Another more Northerly seed source is Salt Spring Seeds – as on Salt Spring Island, BC V8K 2W1 (Canada) . He is dedicated to a safe and sustainable agriculture; has heirlooms & a short-season soybean.
for tomato cages I have been using 48″ field wire 28″ diameter but this takes a little room for storing so I am going to cut cages into 3 or 4 pieces using the wire to join 3 parts by curling wire together to be folded and slip joined the 4 part to join the 1st making cage complete again for using. This should reduce space needed for my 260 cages, just a little trick
My jaw just dropped. I don’t know WHY I haven’t thought of that before. I know what my tin snips will be doing this fall….
260 tomato cages? Wow! That’s a LOT of tomatoes! Do you can them? I can’t imagine using up the amount of tomatoes you’d get from 260 plants! Wow!
Yea 260 was allot, wife told me not so many again. We canned, eat, give away and both kids have lots tomatoes now. Those Rutgers do great I am 6 ft tall my Rutgers are taller than me. My whole garden has ph of 6.5 to 7.5 all the time. Learned many years ago keep ph where plants like it and they will feed you
Hello all ,, been growing 30 — 100ft rows of sweet corn, butter beans, peas, tomatoes, cucumbers and other stuff for about 40 yrs here same place.
Start my tomato seed in my seed bed, transfer to row using 4 ft X 28″ diameter cage spaced at least 3 ft apart.
A little trick for my seed saving, when seed are all clean and ready to dry, using white kitchen paper towels rolled out 2 towel lengths, place seed about 3 inches apart in a row on towel. Rows 3 inches apart also. 3 or 4 rows depends on size of your towel When all rows are complete lay another towel on top with 2 books on top of both towels, just a little weight will work. Let it dry 3 or 4 days, then store as you please. When I am ready to put seed in seed bed , simple cut towels into strips with seeds in middle of 1 inch strip and place in seed bed and cover, water very good
Awesome idea, thanks to all of you for helping us non gardeners “see the light”

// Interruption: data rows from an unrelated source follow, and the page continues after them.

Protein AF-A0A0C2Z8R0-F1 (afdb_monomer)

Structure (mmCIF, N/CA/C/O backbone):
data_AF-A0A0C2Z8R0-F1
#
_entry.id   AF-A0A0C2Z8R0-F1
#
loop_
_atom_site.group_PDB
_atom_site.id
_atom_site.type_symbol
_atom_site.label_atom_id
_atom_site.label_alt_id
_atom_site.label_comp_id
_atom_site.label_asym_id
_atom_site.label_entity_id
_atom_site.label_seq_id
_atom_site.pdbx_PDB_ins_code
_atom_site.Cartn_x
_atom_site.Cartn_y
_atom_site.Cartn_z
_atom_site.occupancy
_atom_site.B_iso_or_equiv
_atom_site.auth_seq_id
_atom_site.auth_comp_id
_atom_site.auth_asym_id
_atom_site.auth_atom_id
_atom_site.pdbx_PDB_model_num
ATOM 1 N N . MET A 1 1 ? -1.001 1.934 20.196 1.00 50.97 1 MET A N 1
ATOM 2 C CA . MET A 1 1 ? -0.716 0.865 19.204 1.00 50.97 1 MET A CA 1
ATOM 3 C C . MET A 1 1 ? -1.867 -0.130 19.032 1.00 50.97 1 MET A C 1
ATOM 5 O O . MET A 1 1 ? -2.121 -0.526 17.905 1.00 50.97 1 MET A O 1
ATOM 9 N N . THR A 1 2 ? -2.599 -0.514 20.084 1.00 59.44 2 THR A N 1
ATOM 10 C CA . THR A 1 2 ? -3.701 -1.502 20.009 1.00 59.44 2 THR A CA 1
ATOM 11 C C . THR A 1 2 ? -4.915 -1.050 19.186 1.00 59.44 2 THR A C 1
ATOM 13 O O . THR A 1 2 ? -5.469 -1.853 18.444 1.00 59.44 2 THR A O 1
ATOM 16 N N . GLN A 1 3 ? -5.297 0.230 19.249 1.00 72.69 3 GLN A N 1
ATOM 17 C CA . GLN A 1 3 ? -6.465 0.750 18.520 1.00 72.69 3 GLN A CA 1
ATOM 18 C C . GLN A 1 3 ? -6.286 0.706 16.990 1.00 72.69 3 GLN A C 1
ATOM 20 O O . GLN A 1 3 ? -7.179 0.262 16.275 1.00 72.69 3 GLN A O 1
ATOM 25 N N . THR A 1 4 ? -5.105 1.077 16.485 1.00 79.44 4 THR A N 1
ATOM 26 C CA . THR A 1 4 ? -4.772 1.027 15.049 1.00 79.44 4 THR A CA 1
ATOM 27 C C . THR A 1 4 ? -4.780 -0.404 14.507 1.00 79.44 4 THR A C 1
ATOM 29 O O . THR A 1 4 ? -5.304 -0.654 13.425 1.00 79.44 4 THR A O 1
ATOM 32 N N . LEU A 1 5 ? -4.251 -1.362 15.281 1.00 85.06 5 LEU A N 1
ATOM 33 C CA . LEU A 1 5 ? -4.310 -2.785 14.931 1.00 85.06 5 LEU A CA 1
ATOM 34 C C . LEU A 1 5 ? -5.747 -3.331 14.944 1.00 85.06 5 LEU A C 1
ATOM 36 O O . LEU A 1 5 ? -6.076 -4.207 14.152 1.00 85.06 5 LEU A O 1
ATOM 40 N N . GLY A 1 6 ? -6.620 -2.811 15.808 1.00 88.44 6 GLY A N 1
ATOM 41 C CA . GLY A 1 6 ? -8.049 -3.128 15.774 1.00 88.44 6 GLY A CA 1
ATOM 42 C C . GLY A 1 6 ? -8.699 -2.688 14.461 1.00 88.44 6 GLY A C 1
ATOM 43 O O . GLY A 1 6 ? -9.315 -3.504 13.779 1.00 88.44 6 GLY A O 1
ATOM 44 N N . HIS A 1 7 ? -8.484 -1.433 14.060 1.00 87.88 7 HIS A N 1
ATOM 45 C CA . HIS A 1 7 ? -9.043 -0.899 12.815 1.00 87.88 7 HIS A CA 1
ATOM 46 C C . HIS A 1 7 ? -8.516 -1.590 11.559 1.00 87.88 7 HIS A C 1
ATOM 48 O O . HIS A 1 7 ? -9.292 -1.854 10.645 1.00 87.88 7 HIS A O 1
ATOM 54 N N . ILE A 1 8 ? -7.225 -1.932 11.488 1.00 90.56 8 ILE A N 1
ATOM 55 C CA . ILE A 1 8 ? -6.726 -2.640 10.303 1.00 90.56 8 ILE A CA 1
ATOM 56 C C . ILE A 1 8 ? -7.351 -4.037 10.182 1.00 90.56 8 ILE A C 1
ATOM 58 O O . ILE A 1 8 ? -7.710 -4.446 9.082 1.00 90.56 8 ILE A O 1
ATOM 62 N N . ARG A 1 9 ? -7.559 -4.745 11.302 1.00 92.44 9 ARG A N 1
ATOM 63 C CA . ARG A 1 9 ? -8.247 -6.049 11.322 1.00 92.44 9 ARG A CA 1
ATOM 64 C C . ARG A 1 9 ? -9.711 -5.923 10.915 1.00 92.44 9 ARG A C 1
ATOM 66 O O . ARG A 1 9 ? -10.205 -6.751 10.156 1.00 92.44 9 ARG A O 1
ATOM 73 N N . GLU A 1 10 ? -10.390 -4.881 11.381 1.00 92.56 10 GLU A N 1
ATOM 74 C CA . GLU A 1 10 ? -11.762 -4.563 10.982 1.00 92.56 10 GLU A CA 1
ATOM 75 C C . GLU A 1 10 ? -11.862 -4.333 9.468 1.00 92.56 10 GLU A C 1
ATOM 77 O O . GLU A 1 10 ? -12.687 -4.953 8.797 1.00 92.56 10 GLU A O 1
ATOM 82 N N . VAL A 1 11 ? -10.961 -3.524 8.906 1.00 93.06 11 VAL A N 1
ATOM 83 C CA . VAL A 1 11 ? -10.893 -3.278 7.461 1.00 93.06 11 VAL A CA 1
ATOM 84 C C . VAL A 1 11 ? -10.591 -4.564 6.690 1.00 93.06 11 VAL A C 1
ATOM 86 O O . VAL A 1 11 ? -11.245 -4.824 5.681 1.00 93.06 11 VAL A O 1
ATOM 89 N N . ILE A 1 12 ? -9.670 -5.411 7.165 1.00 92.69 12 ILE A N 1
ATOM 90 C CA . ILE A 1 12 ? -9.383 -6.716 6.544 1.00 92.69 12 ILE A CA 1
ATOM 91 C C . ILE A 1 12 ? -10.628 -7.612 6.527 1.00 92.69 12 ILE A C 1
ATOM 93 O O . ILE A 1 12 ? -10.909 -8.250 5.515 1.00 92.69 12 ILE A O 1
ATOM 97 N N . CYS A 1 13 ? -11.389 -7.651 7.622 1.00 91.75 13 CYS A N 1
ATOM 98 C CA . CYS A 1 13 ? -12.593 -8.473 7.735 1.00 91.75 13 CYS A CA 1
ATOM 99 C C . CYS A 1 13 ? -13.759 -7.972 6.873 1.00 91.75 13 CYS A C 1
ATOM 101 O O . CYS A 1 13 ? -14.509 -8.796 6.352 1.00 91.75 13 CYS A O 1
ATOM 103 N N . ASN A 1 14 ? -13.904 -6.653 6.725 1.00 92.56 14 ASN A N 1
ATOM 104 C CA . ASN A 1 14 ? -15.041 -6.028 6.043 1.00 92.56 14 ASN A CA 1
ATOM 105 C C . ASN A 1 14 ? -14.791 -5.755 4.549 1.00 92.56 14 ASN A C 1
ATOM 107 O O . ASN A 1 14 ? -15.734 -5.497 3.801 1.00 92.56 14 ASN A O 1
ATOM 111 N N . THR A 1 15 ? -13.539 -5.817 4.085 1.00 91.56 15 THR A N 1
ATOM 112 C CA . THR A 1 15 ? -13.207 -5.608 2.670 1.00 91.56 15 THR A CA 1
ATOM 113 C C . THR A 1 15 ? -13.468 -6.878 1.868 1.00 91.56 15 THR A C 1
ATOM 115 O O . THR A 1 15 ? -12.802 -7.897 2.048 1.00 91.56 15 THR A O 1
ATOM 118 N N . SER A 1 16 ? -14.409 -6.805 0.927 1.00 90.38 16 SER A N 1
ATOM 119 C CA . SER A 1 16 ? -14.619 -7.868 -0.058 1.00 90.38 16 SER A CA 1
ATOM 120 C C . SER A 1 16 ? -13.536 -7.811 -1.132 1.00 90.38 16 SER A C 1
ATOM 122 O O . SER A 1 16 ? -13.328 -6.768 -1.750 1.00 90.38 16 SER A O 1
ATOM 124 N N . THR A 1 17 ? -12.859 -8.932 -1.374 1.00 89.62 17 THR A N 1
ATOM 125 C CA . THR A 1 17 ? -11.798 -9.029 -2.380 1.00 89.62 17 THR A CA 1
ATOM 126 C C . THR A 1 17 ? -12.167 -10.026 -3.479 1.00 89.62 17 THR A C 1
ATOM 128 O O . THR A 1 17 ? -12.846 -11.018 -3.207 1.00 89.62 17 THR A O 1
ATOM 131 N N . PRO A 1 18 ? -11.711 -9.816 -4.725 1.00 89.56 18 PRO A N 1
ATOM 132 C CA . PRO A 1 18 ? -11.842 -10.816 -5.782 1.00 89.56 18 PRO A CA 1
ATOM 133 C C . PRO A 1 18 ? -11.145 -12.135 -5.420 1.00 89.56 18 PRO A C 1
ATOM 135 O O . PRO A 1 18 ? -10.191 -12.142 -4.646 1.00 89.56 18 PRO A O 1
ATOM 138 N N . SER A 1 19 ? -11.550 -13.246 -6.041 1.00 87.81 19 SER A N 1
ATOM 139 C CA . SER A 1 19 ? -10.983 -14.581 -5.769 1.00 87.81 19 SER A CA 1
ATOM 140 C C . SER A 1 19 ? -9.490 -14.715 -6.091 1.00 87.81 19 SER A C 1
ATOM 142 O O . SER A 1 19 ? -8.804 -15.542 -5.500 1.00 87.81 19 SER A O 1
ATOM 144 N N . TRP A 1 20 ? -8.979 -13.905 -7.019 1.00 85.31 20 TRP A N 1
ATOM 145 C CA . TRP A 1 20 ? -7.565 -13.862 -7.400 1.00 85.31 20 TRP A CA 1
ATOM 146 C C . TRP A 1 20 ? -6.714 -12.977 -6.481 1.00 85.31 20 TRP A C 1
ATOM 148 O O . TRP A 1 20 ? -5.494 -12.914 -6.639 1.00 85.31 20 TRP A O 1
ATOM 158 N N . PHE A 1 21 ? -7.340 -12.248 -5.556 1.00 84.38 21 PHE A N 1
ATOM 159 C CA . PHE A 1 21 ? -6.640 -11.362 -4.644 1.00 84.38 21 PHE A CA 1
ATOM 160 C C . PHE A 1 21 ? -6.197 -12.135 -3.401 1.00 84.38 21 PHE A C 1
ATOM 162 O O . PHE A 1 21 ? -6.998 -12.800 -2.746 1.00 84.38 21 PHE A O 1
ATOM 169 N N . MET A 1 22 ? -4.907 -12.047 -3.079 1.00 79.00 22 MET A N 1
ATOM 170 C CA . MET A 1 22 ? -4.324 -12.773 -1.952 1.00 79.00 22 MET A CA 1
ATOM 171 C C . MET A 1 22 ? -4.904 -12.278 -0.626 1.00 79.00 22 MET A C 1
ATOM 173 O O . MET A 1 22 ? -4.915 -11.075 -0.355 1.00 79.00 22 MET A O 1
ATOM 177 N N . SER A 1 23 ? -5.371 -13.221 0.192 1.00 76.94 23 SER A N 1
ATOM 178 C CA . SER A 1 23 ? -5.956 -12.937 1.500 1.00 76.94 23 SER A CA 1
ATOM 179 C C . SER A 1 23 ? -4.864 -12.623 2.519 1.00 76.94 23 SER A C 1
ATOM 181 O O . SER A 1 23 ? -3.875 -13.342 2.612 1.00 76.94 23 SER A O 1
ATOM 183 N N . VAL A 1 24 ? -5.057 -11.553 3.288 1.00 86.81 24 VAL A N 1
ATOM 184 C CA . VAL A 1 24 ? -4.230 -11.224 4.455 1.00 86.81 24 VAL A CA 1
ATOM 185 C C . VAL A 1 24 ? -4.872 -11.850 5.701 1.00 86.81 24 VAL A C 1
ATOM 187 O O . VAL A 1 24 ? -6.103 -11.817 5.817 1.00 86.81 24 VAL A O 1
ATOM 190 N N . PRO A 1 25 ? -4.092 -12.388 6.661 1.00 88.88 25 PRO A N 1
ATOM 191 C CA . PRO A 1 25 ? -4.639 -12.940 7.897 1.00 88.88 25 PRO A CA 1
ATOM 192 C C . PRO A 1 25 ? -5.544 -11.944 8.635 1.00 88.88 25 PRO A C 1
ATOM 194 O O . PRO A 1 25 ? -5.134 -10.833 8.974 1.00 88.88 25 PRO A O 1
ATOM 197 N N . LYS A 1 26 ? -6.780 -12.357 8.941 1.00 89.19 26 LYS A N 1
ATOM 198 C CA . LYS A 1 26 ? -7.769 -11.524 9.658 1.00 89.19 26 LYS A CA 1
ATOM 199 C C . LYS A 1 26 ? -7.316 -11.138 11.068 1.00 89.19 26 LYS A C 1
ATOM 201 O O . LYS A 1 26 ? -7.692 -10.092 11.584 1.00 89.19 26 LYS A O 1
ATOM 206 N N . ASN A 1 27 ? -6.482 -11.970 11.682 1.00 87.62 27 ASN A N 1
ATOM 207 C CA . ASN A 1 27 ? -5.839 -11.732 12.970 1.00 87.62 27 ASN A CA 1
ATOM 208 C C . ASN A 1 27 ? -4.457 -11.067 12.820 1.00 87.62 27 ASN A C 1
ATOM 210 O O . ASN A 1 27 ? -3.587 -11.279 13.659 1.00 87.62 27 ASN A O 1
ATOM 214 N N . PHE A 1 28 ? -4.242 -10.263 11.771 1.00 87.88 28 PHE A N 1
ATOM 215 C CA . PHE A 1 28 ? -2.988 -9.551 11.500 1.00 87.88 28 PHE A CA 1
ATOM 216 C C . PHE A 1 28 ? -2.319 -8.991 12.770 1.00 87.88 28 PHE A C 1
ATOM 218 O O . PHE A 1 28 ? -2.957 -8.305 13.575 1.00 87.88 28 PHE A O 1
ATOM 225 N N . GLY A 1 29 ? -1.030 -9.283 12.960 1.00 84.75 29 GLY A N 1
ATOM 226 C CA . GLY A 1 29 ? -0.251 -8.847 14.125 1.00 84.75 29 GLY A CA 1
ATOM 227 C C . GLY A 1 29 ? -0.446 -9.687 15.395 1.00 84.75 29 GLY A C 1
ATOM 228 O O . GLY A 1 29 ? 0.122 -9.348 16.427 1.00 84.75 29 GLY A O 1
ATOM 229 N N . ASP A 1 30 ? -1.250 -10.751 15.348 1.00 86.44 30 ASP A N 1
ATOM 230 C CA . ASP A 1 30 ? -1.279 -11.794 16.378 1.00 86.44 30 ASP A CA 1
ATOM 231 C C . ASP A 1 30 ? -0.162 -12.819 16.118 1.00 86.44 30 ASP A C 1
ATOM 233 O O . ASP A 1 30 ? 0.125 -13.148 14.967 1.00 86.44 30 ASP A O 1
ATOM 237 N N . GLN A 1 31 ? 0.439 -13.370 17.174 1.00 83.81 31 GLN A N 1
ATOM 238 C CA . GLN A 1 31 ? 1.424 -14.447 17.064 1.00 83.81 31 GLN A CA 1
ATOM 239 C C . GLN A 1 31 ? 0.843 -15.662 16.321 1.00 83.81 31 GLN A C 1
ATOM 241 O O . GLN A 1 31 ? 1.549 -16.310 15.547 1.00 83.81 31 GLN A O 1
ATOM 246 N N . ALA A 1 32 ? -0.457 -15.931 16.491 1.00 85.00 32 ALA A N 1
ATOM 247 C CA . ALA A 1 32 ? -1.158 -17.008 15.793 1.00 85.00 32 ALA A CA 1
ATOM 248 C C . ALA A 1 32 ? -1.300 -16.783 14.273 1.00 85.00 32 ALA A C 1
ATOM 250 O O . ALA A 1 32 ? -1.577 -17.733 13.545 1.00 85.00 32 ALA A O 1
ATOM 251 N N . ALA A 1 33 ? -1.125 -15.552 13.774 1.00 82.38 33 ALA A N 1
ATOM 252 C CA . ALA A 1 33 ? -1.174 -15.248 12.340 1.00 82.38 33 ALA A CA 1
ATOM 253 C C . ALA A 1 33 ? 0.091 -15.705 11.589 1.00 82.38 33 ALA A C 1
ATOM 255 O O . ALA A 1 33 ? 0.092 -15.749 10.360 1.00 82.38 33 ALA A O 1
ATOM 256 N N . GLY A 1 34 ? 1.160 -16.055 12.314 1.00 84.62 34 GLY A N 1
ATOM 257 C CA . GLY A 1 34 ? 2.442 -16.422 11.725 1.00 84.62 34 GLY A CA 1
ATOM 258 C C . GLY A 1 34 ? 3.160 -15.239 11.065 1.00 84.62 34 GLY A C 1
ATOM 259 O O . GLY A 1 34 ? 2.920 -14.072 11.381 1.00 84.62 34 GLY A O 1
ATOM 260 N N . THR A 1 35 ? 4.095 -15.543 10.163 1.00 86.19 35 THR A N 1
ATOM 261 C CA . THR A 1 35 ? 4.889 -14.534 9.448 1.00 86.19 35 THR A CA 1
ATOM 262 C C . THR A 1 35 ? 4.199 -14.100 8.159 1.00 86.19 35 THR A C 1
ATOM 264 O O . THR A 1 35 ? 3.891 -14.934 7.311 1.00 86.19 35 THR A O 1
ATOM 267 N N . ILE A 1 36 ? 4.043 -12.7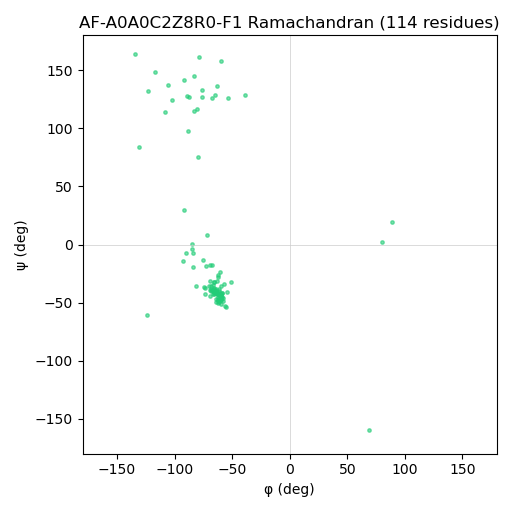85 7.990 1.00 87.25 36 ILE A N 1
ATOM 268 C CA . ILE A 1 36 ? 3.499 -12.167 6.776 1.00 87.25 36 ILE A CA 1
ATOM 269 C C . ILE A 1 36 ? 4.470 -12.372 5.604 1.00 87.25 36 ILE A C 1
ATOM 271 O O . ILE A 1 36 ? 5.645 -11.995 5.681 1.00 87.25 36 ILE A O 1
ATOM 275 N N . LYS A 1 37 ? 3.971 -12.931 4.503 1.00 87.44 37 LYS A N 1
ATOM 276 C CA . LYS A 1 37 ? 4.710 -13.119 3.250 1.00 87.44 37 LYS A CA 1
ATOM 277 C C . LYS A 1 37 ? 4.792 -11.821 2.446 1.00 87.44 37 LYS A C 1
ATOM 279 O O . LYS A 1 37 ? 4.033 -10.880 2.648 1.00 87.44 37 LYS A O 1
ATOM 284 N N . ALA A 1 38 ? 5.733 -11.751 1.507 1.00 84.88 38 ALA A N 1
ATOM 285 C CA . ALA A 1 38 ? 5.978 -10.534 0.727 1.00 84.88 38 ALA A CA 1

What about us that live in the North? Short growing season, and potential for hailstorms in the Summer? Any suggestions? Thanks
Lettuces are relatively cold hardy (in fact, can only be grown in early spring or later autumn here in Tennessee) and they can be ready to harvest in just a few weeks. Peas and broccoli also seem to not mind the cold. Honestly, though, colder climes are not my specialty. Your local garden shop or farm co-op is a better source for what works near you.
I use a cold frame – start my plants indoors tranfer to my cold frame which I have insulated, bricks on the bottom, a couple jugs of water (to hold heat) and a heat tape on really cold nights I use a trouble light in the cold frame & cover it with a tarp. our days can be 70 and nights 20 in the early spring
If you grow your own brussel sprouts, if you wait until after they have been exposed to frost they will be much sweeter.
When choosing seed varieties, it is best to consider your local climate ie. hot, cool, wet, dry, number of expected frost-free days, hours of daylight during the growing season, etc., and concentrate on those plants that are best adapted to your area. You can grow vegetables that are not well suited for your climate, but they will take more effort, and possibly more expense.
I believe you but where do I purchase the unaltered seeds?